Nevada Gov. Steve Sisolak signed a sweeping energy bill earlier this month, Senate Bill 448, that contains provisions meant to accelerate construction of the Greenlink project, which would connect solar and geothermal resources to cities in an immense triangle of high-voltage lines. (See Far-reaching Energy Bill Sweeps Through Nev. Legislature.)

“These projects are designed to integrate hundreds of megawatts of renewables that are needed to come on to the system to support decarbonizing the system in a way that is cost-effective for customers and reliable for all involved,” Hayes said.

Resource sufficiency is a key goal after a prolonged Western heat wave caused rolling blackouts in California last August and threatened Nevada, too.

“Next week we’re expecting 115-degree weather in Las Vegas, and so I’m afraid our system is going to be tested again,” Hayes said. “This amount of [new] transmission is needed to provide resources on the system to ensure that we are all able to keep the lights on.”

The long-planned TransWest Express project is getting closer to construction, said Roxanne Perruso, senior vice president and chief operating officer of private developer TransWest Express LLC. The $3 billion project will connect wind farms in Wyoming to Las Vegas, Phoenix and Southern California.

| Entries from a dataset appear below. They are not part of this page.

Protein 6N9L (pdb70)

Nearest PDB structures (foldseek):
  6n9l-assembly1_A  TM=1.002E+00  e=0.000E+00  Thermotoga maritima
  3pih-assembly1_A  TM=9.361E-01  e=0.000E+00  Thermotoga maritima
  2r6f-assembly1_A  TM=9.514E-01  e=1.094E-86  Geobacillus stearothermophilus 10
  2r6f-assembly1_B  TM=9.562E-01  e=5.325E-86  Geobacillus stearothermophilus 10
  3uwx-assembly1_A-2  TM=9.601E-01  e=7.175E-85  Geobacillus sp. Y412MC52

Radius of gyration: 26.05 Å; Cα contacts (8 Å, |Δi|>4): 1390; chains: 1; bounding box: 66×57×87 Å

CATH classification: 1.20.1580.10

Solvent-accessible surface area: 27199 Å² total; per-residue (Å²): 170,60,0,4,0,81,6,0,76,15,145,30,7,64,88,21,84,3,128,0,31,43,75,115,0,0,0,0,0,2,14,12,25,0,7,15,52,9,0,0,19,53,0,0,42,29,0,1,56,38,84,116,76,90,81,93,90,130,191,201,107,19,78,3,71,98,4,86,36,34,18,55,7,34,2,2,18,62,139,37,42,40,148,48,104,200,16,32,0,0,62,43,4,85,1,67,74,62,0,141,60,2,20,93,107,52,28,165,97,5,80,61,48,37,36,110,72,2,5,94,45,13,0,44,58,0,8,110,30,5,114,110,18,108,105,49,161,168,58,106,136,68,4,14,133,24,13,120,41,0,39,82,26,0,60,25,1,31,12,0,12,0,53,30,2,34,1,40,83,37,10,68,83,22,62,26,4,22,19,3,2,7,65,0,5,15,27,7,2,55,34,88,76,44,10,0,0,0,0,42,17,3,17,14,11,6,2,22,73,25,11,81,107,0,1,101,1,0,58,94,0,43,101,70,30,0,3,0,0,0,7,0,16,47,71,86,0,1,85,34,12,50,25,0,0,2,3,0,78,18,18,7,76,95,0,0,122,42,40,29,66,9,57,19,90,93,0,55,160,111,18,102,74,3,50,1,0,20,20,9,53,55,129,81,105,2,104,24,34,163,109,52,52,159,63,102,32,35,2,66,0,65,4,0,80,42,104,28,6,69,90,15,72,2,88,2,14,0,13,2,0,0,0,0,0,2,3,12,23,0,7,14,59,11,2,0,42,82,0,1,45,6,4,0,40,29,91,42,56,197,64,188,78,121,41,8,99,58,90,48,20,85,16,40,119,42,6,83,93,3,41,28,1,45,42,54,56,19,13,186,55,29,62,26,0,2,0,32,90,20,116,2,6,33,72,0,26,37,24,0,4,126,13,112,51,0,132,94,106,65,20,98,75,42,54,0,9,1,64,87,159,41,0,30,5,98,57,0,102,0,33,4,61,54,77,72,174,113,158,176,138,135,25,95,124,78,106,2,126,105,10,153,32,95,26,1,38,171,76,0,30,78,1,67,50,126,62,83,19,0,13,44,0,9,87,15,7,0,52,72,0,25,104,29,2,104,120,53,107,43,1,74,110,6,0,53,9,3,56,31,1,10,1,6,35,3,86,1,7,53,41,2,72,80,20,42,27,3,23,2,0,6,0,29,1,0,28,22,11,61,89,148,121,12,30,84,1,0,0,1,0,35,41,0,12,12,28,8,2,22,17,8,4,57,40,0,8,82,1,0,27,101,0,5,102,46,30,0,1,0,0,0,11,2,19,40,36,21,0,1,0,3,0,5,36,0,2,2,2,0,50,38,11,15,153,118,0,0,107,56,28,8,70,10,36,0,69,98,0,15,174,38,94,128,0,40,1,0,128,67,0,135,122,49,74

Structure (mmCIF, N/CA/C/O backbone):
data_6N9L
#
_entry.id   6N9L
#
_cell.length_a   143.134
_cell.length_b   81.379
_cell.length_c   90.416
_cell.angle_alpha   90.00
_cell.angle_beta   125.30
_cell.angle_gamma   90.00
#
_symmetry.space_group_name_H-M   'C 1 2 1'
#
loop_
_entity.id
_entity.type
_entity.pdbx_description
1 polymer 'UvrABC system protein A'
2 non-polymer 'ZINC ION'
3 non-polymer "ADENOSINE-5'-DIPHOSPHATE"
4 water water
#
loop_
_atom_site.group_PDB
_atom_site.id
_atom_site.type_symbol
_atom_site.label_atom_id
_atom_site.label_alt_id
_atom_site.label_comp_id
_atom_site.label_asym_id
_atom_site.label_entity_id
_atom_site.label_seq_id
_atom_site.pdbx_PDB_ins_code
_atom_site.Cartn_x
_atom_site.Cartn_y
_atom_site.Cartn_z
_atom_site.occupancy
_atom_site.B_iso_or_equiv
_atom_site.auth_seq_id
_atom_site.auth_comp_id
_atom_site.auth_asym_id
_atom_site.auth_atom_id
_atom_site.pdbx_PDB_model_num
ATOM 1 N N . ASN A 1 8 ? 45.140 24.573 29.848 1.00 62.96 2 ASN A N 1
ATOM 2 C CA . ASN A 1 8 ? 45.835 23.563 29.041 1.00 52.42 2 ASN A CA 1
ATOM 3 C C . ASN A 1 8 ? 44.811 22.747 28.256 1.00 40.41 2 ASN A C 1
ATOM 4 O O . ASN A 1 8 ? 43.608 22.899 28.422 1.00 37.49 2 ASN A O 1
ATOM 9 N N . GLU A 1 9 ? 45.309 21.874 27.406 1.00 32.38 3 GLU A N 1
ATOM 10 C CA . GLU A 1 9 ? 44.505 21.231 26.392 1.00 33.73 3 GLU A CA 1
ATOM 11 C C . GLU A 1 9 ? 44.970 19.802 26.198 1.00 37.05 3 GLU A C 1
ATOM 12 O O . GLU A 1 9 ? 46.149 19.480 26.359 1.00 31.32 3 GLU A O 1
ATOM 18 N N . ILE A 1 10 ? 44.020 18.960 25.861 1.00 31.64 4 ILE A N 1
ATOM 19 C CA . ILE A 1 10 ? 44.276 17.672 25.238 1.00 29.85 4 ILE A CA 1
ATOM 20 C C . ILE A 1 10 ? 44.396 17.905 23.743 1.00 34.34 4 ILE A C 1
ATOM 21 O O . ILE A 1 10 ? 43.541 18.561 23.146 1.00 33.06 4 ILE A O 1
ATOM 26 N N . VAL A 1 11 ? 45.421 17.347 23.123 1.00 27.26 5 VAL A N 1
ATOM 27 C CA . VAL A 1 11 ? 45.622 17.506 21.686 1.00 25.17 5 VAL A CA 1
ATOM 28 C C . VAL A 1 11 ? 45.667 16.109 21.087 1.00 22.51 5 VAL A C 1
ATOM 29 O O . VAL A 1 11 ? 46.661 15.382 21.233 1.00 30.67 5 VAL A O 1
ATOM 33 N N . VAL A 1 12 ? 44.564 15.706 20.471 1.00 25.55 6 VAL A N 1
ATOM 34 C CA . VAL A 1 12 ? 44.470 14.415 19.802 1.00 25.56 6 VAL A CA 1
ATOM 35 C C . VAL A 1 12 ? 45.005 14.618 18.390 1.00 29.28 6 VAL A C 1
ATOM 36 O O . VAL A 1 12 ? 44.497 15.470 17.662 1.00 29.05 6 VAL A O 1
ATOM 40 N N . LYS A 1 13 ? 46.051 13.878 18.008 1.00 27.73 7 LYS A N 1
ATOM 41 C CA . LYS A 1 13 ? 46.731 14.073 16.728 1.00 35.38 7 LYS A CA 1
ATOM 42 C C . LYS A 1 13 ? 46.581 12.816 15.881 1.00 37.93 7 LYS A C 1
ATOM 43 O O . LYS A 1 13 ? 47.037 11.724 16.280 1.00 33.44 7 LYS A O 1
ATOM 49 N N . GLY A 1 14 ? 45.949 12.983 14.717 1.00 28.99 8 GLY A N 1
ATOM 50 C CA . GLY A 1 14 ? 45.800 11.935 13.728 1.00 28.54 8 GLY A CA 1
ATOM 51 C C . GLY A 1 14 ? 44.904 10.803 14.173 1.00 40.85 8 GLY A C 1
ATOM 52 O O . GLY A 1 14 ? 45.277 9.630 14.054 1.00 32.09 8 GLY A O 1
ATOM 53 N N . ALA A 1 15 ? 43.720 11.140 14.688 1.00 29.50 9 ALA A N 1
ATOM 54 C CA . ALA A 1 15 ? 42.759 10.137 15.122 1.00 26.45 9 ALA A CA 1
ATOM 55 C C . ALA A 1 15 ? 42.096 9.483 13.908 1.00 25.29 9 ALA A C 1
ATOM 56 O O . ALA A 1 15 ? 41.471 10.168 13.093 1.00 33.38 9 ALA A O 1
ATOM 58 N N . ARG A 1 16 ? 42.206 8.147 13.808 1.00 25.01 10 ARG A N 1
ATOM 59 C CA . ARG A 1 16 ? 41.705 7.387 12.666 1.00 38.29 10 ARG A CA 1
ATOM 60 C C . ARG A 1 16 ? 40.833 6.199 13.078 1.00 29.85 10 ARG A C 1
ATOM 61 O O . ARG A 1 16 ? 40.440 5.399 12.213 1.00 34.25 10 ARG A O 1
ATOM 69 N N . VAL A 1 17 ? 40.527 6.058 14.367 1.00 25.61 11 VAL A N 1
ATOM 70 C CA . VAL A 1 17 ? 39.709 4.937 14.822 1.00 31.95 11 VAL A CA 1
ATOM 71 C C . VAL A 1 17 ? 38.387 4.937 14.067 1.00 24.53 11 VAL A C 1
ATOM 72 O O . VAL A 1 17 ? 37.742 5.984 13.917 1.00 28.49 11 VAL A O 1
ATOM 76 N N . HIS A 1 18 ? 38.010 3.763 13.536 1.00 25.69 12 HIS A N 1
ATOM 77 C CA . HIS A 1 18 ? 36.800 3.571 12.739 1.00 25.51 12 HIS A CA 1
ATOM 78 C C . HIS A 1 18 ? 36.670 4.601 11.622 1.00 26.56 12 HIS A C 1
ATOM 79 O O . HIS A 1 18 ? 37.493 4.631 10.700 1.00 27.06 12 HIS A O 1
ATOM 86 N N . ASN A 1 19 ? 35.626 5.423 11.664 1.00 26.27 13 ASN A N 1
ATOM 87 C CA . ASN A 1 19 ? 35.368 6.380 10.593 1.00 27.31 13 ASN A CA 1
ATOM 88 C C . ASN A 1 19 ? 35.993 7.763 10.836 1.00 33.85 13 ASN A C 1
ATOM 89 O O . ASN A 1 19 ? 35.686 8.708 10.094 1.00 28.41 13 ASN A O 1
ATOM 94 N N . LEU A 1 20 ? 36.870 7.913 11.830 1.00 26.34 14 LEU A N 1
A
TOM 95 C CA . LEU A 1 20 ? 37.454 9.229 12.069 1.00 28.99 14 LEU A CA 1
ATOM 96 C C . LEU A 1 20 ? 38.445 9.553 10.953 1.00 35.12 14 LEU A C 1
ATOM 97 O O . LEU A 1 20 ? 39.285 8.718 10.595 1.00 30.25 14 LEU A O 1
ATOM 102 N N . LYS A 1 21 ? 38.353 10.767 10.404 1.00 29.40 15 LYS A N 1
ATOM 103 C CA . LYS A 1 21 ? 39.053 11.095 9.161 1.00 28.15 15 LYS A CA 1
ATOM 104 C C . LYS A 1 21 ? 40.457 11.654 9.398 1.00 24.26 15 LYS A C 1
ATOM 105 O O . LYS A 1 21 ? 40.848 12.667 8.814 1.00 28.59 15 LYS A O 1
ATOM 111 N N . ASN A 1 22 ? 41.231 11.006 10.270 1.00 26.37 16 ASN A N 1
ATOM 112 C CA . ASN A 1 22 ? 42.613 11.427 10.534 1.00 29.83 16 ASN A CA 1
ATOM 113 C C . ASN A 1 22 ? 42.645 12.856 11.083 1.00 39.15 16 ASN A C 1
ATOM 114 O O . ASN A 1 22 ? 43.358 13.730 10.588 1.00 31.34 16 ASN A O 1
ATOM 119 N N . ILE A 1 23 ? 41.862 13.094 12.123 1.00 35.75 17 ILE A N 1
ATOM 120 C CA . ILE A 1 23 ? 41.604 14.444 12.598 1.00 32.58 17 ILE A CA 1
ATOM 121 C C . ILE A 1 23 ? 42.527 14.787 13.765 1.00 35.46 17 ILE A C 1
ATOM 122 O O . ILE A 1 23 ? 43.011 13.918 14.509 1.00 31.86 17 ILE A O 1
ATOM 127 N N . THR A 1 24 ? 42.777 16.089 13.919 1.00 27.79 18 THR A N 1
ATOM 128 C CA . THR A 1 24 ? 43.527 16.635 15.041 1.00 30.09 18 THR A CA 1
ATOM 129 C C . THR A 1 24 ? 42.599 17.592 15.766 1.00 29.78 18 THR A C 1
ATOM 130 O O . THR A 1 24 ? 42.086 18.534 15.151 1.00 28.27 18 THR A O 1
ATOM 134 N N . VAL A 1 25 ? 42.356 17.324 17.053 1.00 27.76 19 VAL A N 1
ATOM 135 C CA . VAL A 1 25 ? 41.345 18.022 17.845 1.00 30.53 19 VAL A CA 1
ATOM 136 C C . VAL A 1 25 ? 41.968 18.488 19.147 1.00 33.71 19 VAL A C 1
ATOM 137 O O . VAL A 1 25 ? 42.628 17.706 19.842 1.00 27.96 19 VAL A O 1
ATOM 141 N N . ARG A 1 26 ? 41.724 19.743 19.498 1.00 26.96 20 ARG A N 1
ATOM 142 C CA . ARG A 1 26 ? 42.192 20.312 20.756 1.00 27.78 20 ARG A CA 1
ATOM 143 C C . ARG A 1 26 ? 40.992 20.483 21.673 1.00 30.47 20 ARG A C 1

“We’re going to be able to connect some of the best wind resources in Wyoming with some of the biggest load centers in the West,” she said.

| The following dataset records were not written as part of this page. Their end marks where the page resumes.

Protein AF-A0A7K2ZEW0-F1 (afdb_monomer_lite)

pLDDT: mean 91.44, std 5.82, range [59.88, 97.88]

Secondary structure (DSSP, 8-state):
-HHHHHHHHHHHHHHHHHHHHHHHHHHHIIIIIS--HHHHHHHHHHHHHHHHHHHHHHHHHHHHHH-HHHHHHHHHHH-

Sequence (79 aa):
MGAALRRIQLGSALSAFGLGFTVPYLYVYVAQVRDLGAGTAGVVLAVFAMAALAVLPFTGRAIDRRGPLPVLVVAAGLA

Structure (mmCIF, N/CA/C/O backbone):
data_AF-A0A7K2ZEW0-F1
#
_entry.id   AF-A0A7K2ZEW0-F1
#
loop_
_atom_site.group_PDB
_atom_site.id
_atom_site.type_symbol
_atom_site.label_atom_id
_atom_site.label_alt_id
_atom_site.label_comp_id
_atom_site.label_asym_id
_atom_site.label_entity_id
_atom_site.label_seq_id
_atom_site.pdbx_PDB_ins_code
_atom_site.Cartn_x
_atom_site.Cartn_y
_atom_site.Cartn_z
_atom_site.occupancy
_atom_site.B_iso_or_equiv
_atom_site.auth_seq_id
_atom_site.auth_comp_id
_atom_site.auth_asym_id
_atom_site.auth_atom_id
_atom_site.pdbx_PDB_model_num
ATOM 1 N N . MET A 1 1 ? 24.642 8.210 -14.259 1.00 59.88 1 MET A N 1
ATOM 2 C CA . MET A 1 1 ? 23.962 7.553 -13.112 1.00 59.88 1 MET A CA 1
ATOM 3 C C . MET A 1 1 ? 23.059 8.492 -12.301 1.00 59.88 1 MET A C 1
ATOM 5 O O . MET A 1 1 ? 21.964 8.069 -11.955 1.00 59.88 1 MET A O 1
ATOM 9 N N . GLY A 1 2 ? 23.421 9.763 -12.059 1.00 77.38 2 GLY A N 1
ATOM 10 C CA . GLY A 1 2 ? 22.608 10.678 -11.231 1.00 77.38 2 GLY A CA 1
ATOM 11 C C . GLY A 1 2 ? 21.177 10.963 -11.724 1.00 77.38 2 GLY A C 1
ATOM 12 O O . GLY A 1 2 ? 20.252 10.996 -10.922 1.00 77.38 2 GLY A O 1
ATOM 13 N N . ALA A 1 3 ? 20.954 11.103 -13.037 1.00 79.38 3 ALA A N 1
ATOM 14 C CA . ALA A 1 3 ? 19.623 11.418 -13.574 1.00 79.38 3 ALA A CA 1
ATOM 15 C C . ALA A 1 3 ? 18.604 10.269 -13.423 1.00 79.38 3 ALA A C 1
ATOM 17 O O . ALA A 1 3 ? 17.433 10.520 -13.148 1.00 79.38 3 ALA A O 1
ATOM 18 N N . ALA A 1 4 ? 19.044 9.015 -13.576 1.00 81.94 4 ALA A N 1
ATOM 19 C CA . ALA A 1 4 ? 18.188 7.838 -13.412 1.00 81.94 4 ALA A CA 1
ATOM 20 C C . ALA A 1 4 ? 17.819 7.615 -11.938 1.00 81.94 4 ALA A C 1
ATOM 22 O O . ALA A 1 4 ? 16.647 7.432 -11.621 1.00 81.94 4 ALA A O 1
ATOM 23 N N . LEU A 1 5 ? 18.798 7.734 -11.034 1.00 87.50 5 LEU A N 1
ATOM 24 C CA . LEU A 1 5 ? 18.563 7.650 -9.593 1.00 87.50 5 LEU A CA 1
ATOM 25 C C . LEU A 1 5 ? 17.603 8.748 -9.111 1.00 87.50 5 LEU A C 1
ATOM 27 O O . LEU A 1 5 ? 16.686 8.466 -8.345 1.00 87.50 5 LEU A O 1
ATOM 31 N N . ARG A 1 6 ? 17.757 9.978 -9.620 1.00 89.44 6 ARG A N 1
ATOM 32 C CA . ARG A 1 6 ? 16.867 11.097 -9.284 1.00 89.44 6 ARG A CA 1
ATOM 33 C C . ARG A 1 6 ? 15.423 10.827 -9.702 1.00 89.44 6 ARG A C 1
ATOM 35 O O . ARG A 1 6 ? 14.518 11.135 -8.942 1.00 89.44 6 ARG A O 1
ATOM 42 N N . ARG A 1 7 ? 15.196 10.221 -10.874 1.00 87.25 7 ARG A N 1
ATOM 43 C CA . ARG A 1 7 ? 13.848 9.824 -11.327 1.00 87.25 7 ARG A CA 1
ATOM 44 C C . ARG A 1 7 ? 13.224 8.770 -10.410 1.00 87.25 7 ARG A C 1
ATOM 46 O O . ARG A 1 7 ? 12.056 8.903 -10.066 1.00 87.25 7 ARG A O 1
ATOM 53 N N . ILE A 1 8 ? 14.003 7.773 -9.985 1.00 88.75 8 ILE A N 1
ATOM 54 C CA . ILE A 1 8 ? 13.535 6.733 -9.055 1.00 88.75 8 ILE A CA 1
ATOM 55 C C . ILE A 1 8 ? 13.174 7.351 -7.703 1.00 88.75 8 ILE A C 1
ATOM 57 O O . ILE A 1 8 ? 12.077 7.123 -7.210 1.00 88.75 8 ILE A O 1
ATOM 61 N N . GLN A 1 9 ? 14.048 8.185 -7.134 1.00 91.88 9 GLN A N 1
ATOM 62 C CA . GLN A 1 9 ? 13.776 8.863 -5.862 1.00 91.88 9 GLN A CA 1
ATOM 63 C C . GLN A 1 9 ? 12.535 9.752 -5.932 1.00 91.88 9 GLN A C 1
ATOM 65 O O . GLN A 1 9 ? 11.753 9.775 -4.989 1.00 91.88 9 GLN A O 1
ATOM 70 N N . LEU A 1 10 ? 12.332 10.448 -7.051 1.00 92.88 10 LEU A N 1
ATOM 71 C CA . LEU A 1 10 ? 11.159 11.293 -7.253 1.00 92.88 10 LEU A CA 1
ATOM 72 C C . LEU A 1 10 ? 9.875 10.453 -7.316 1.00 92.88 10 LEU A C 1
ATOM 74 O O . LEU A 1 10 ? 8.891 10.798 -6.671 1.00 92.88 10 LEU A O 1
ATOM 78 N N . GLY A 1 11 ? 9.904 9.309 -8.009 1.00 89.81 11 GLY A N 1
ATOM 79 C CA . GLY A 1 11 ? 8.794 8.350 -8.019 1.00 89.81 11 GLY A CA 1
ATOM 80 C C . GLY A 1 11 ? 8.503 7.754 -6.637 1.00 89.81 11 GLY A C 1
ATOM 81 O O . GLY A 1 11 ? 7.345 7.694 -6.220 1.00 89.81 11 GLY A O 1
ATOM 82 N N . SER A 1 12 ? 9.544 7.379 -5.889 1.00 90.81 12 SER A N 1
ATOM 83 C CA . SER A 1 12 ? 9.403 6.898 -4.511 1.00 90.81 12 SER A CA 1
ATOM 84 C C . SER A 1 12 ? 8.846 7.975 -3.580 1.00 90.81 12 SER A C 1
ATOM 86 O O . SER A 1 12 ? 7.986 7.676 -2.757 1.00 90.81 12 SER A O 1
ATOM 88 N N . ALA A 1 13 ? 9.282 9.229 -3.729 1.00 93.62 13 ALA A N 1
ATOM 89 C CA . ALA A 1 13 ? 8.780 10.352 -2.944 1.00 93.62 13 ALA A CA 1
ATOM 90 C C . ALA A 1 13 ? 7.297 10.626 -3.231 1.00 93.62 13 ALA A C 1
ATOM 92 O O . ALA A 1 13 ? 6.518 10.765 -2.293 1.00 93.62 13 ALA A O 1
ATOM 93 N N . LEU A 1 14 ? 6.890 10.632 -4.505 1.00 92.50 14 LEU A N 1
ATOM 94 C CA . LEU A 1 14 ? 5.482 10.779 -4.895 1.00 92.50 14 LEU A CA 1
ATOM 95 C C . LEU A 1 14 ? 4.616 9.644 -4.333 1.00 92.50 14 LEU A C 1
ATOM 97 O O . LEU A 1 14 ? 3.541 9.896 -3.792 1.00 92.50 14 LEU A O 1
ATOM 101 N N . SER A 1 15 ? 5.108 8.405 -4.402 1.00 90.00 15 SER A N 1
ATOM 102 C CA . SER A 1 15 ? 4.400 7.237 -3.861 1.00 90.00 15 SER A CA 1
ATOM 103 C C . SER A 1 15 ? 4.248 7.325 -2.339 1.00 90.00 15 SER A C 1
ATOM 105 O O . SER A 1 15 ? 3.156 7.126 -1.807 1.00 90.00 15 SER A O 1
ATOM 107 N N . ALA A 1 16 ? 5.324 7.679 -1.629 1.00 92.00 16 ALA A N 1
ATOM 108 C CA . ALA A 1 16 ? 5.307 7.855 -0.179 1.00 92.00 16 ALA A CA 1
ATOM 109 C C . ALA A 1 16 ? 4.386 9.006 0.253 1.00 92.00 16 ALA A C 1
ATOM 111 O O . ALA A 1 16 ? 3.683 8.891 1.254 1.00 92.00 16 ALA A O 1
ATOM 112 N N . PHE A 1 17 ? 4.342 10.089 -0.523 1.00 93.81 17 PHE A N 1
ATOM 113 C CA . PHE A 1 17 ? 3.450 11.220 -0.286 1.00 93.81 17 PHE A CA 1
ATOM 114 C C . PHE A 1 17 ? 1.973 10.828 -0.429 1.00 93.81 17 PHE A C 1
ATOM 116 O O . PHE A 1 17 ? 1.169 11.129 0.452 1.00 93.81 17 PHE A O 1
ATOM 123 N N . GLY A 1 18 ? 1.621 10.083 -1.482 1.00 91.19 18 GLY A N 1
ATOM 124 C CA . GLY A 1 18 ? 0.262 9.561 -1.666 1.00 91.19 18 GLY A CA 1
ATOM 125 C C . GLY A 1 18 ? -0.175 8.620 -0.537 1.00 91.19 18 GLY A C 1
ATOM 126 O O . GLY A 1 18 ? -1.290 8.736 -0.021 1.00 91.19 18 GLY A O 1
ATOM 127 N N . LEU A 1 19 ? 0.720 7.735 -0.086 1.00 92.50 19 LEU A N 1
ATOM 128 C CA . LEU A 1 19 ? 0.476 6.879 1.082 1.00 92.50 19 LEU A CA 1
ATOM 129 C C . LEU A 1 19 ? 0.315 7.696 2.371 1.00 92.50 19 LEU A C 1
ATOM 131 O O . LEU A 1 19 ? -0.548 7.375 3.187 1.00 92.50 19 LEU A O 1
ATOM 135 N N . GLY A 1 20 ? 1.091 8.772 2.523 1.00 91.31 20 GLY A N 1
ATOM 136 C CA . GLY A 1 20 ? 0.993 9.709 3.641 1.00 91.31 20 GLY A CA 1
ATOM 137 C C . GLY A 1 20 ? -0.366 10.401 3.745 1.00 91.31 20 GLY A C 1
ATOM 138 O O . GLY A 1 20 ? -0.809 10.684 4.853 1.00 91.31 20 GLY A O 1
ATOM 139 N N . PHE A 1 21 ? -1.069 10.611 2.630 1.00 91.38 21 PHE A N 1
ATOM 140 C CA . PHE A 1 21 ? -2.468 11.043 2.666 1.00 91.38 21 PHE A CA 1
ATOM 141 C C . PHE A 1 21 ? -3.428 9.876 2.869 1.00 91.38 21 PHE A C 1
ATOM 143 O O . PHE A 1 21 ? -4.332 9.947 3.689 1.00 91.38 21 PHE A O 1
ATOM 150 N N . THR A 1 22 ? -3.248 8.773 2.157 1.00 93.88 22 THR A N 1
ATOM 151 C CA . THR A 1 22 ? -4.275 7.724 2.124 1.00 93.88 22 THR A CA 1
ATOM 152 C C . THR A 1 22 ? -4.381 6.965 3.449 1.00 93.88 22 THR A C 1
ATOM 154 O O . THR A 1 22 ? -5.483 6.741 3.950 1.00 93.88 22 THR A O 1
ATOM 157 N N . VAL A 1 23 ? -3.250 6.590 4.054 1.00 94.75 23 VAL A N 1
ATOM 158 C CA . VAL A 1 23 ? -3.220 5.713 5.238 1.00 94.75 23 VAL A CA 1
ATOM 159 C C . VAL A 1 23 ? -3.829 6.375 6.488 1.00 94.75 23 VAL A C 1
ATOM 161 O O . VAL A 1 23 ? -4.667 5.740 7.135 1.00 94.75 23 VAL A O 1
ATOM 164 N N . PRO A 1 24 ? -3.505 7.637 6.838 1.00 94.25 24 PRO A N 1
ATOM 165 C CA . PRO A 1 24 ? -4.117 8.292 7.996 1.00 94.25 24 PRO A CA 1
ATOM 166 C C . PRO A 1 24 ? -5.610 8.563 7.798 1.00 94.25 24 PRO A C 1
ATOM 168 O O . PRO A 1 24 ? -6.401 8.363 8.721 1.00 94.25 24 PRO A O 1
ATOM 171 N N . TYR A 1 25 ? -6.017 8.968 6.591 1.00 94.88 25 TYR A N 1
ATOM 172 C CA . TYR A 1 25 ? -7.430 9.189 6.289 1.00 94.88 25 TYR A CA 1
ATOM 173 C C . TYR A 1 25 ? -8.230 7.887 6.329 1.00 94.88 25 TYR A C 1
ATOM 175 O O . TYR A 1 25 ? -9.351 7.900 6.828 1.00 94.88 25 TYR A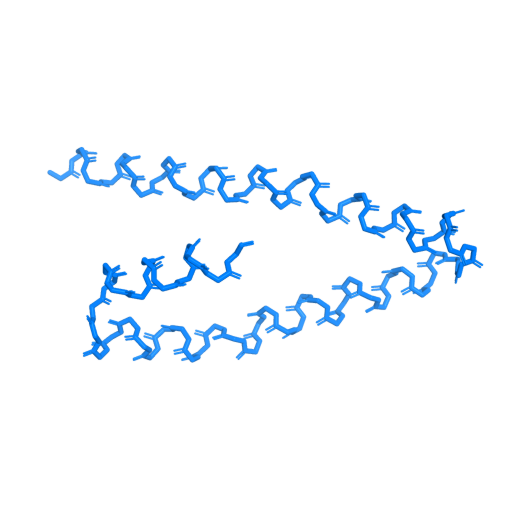 O 1
ATOM 183 N N . LEU A 1 26 ? -7.658 6.758 5.897 1.00 94.88 26 LEU A N 1
ATOM 184 C CA . LEU A 1 26 ? -8.286 5.444 6.046 1.00 94.88 26 LEU A CA 1
ATOM 185 C C . LEU A 1 26 ? -8.551 5.112 7.520 1.00 94.88 26 LEU A C 1
ATOM 187 O O . LEU A 1 26 ? -9.638 4.641 7.855 1.00 94.88 26 LEU A O 1
ATOM 191 N N . TYR A 1 27 ? -7.590 5.393 8.404 1.00 95.38 27 TYR A N 1
ATOM 192 C CA . TYR A 1 27 ? -7.769 5.178 9.838 1.00 95.38 27 TYR A CA 1
ATOM 193 C C . TYR A 1 27 ? -8.920 6.014 10.398 1.00 95.38 27 TYR A C 1
ATOM 195 O O . TYR A 1 27 ? -9.831 5.465 11.015 1.00 95.38 27 TYR A O 1
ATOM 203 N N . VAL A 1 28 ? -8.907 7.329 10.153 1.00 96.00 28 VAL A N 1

“We’ve secured all the major federal, state and county permits and authorizations. We have acquired over 95% of the 732-mile right of way [across Wyoming, Utah and Nevada] and we have 99% of the private land easements,” she said. “We’re completing the transmission interconnection studies and, finally, just this week … we launched our first open solicitation process to allocate capacity on TransWest Express.”

“We’re putting everything in place to start construction next year, and I can’t wait to get out of what I’m going to call the paper phase and get into putting steel in the ground,” she said.

The line is expected to go live in 2025.